Task to carry out: From the entries below, return only the lines starting at the one that contains "ATOM 63 C C" and ending at the one that contains "ATOM 69 N N", exactly as they stand.

(Items from a dataset)
______

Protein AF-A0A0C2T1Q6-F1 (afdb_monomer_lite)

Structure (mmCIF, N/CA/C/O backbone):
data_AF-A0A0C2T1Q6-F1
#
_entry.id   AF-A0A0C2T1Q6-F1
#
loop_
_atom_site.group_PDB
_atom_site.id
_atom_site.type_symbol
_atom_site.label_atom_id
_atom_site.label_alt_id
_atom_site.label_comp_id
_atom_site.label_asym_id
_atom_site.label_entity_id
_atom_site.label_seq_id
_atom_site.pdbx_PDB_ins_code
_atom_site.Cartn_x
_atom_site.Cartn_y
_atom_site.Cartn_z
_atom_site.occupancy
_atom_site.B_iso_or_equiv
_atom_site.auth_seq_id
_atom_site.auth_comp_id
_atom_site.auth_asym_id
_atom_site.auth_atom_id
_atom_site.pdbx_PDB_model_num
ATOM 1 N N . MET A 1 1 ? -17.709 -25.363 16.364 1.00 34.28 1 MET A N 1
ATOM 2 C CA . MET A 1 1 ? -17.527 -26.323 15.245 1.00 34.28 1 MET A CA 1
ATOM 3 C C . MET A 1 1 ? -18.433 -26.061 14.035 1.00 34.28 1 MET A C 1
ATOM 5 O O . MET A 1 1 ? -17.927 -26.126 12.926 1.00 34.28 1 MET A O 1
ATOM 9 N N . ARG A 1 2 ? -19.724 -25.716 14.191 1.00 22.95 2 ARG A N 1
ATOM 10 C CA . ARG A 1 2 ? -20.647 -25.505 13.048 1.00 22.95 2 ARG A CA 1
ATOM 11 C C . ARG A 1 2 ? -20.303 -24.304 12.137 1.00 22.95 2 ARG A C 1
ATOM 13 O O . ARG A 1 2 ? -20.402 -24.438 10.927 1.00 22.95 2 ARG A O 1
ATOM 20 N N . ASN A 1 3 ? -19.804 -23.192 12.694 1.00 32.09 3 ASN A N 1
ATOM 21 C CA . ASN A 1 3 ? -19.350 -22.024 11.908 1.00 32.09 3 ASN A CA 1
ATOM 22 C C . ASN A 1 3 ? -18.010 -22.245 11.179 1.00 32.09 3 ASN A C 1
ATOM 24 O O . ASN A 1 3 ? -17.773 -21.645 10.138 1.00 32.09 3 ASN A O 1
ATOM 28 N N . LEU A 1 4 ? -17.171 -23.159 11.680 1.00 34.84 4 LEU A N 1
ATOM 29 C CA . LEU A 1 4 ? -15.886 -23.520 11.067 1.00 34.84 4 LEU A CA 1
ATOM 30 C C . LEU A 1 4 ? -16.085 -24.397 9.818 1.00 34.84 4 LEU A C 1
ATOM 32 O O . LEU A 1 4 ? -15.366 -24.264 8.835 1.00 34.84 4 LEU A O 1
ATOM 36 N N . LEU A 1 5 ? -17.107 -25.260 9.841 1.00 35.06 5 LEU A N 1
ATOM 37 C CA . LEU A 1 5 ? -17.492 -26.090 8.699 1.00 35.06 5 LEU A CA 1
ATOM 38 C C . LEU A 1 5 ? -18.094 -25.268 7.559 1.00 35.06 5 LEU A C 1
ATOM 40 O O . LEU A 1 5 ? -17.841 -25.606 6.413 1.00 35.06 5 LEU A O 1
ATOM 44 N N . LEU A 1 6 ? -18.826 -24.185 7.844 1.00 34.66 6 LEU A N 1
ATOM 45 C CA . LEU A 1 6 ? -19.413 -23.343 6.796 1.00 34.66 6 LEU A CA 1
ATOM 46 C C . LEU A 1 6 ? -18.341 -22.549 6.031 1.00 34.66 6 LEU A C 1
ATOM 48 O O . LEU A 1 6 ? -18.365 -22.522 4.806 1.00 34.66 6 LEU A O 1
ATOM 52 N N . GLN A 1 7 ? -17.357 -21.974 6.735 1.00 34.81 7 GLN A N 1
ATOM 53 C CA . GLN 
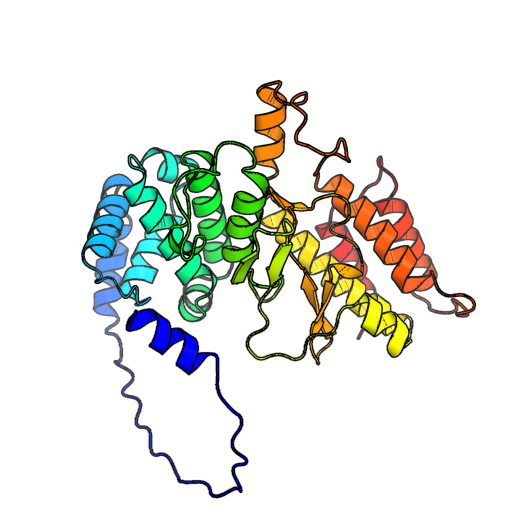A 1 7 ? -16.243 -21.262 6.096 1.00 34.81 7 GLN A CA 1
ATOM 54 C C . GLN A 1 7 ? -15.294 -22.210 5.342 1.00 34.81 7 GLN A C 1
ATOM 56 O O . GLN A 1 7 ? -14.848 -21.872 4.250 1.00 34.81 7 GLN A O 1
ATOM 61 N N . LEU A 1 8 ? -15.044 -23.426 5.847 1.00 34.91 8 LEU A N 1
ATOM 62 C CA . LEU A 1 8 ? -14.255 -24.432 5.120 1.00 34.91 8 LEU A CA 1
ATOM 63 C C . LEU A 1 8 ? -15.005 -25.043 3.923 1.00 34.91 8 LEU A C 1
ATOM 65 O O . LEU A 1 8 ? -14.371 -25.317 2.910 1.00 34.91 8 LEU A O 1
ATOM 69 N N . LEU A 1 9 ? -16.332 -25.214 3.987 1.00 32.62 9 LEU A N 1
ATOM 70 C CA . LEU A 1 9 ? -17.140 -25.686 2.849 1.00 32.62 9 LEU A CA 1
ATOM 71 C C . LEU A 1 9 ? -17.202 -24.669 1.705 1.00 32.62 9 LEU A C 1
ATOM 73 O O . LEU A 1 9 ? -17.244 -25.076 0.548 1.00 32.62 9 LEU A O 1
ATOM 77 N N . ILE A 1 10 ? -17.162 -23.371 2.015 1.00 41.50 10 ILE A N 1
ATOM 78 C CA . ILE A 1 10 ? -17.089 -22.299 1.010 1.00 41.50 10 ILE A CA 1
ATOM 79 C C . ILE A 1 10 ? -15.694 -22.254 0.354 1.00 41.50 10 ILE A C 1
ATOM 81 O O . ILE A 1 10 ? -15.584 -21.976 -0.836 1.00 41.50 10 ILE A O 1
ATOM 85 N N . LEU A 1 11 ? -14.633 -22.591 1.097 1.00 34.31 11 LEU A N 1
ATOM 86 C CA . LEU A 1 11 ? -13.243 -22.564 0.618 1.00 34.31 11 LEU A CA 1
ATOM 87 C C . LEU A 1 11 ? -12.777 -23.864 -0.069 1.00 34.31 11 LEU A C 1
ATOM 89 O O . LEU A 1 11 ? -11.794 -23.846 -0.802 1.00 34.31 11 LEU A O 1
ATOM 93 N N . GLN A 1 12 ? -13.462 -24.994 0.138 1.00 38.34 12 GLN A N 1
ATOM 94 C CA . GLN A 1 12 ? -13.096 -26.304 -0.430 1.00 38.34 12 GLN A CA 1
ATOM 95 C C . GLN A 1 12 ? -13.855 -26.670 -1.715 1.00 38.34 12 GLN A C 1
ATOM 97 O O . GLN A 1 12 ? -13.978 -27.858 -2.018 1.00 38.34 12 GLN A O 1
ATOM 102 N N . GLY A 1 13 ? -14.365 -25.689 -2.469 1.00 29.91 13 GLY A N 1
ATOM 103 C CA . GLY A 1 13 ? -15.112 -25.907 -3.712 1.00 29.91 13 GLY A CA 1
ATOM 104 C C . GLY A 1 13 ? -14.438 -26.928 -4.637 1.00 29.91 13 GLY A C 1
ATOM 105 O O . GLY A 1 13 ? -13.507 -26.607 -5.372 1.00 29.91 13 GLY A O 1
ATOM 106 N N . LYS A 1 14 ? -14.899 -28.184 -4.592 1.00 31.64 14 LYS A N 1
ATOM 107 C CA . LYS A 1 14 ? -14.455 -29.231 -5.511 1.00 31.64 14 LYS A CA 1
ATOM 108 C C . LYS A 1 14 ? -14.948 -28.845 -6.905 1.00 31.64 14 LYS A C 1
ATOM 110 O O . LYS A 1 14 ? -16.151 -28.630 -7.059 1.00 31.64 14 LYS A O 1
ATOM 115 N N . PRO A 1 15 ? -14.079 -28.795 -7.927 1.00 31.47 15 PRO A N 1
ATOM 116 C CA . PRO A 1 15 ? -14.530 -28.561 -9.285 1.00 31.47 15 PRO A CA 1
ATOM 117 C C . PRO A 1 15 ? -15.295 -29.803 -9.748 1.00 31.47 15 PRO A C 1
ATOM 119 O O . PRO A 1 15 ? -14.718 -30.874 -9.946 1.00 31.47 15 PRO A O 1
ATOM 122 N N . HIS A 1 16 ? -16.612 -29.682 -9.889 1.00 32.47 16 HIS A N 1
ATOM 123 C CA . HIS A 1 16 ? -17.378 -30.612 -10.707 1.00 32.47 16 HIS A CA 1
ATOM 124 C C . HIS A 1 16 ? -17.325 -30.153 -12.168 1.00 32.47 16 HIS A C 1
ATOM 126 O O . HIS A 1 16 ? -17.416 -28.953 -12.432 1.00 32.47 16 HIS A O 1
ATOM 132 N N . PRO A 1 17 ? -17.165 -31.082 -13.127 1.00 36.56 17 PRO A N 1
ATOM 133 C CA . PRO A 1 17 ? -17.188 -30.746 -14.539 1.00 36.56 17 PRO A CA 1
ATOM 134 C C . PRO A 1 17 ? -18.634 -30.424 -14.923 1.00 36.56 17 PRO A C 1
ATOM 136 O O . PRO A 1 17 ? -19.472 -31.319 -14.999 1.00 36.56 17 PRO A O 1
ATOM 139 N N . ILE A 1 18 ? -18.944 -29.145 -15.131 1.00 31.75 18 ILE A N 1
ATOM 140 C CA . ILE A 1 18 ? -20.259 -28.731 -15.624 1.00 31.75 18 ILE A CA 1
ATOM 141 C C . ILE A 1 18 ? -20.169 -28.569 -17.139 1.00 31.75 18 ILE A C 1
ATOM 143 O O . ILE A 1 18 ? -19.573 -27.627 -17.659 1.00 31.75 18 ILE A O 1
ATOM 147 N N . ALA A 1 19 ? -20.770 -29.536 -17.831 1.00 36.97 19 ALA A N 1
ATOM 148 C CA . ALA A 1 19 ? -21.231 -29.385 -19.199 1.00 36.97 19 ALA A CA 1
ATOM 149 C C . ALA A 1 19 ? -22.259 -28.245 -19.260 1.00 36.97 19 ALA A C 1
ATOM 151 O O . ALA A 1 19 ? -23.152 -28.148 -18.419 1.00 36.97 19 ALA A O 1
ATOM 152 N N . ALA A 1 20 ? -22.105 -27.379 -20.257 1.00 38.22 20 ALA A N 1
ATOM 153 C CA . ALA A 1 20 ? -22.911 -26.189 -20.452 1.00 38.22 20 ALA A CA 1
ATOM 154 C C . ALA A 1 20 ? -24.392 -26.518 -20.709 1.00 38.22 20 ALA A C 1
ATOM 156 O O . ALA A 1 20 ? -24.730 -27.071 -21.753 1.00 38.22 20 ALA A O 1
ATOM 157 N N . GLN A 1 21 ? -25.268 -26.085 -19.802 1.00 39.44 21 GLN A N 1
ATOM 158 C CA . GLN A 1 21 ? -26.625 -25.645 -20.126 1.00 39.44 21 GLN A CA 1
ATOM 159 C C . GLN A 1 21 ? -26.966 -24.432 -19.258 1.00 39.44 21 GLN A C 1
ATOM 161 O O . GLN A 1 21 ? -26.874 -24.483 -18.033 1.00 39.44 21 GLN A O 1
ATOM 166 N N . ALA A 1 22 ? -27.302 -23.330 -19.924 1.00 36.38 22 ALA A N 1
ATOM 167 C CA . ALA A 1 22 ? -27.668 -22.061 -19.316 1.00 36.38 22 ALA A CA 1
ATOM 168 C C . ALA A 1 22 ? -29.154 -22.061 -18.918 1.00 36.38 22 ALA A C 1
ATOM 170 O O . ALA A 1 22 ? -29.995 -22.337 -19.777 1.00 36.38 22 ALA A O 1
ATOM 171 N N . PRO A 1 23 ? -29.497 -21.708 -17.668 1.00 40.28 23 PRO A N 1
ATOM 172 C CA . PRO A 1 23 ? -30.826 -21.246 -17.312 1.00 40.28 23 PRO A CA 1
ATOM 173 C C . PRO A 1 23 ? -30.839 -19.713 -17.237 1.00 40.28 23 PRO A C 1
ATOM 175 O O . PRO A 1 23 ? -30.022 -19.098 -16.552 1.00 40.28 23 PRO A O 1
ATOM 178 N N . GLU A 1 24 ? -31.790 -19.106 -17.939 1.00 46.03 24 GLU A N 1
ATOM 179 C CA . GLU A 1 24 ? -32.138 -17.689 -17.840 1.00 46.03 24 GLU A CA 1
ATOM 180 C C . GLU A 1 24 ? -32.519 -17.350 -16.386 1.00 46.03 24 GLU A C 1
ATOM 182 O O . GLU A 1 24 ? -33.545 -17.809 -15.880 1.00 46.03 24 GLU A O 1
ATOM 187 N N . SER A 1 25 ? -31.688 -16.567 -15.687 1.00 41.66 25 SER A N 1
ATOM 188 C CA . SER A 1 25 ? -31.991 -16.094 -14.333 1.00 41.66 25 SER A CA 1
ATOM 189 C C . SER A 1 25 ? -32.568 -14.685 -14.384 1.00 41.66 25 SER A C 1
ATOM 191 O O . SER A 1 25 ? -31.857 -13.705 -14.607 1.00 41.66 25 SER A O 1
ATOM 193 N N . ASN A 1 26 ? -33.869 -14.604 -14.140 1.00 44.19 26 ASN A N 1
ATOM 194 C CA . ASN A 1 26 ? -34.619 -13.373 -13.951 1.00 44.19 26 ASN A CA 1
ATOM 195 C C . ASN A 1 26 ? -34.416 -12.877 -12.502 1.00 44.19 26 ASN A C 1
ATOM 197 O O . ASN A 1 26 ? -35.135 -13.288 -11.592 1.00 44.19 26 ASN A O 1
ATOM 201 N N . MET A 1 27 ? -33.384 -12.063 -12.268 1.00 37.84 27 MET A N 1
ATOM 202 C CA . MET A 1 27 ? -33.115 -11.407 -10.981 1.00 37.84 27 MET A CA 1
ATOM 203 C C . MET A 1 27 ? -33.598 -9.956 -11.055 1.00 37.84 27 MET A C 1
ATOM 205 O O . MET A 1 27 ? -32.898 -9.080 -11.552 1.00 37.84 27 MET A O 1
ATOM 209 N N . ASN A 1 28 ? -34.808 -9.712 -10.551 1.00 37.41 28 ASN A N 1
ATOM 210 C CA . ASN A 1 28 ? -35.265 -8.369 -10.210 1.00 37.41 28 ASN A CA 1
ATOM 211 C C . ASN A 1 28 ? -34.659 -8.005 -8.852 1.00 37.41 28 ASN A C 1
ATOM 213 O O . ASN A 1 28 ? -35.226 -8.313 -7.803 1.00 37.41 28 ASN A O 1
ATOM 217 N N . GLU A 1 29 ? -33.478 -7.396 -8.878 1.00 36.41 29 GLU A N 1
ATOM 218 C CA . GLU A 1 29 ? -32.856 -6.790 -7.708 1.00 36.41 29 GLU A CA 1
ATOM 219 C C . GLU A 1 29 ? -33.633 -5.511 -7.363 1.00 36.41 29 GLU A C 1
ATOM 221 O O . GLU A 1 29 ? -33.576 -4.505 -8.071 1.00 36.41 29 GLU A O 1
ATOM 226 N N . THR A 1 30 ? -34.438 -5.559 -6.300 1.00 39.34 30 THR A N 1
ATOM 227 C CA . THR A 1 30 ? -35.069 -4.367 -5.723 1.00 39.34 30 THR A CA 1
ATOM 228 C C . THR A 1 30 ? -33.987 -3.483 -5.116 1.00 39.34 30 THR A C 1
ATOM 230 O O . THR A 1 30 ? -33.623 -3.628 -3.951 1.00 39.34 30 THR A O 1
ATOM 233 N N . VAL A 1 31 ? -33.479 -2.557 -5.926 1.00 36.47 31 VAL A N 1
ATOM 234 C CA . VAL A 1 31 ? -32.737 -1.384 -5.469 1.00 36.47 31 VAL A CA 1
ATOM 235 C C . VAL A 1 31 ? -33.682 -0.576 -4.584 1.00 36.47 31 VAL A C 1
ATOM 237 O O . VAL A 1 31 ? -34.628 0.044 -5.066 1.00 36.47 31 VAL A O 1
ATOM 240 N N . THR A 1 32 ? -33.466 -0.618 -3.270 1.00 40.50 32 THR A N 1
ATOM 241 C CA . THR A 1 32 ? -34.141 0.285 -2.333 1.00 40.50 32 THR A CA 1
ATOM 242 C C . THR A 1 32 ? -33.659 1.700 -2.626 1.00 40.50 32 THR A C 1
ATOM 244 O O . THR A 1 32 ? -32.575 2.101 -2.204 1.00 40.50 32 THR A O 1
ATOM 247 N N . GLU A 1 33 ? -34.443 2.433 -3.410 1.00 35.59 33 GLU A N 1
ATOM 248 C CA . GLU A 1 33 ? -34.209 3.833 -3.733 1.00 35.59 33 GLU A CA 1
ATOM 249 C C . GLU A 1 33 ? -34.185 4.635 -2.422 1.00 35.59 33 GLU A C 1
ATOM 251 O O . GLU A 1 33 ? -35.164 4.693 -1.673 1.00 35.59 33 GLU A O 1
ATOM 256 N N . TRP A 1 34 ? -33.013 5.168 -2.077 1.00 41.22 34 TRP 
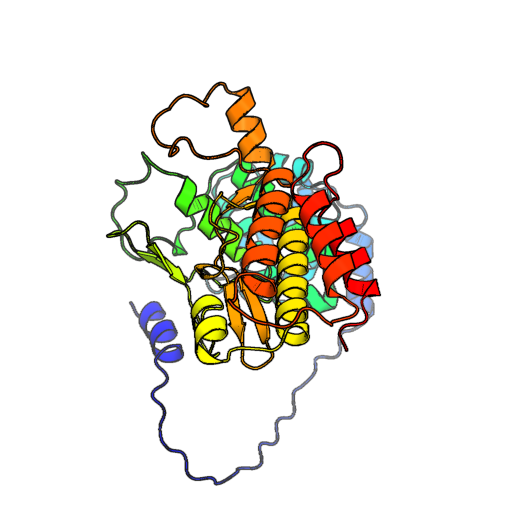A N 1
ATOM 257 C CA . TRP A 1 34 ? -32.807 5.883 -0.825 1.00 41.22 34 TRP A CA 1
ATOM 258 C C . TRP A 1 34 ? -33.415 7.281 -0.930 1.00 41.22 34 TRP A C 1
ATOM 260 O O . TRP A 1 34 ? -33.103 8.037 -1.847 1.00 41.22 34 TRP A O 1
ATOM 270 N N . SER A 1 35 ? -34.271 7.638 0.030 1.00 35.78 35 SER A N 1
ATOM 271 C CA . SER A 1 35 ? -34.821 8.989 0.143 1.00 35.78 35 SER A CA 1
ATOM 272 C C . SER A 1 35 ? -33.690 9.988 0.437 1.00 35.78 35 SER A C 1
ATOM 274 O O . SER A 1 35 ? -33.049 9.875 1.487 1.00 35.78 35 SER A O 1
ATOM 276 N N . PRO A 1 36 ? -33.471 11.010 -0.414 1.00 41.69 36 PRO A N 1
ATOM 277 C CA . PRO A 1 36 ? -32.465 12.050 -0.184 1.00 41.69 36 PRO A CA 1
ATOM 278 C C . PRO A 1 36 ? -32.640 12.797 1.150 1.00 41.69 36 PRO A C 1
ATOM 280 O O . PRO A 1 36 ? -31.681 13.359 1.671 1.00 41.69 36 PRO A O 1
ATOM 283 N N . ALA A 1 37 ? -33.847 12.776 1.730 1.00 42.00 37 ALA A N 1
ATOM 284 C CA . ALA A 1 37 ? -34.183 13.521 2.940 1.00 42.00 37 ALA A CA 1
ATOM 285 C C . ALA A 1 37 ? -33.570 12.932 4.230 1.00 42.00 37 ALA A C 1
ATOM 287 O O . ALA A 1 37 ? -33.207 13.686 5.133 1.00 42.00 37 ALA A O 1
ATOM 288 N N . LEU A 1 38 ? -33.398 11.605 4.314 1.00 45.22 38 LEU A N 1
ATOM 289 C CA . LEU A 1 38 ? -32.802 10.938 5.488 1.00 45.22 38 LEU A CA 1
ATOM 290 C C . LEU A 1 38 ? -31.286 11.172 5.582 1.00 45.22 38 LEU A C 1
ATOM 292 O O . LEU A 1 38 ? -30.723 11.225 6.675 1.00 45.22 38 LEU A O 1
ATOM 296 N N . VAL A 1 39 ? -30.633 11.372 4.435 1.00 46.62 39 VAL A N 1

______

Solution to the problem:
ATOM 63 C C . LEU A 1 8 ? -15.005 -25.043 3.923 1.00 34.91 8 LEU A C 1
ATOM 65 O O . LEU A 1 8 ? -14.371 -25.317 2.910 1.00 34.91 8 LEU A O 1
ATOM 69 N N . LEU A 1 9 ? -16.332 -25.214 3.987 1.00 32.62 9 LEU A N 1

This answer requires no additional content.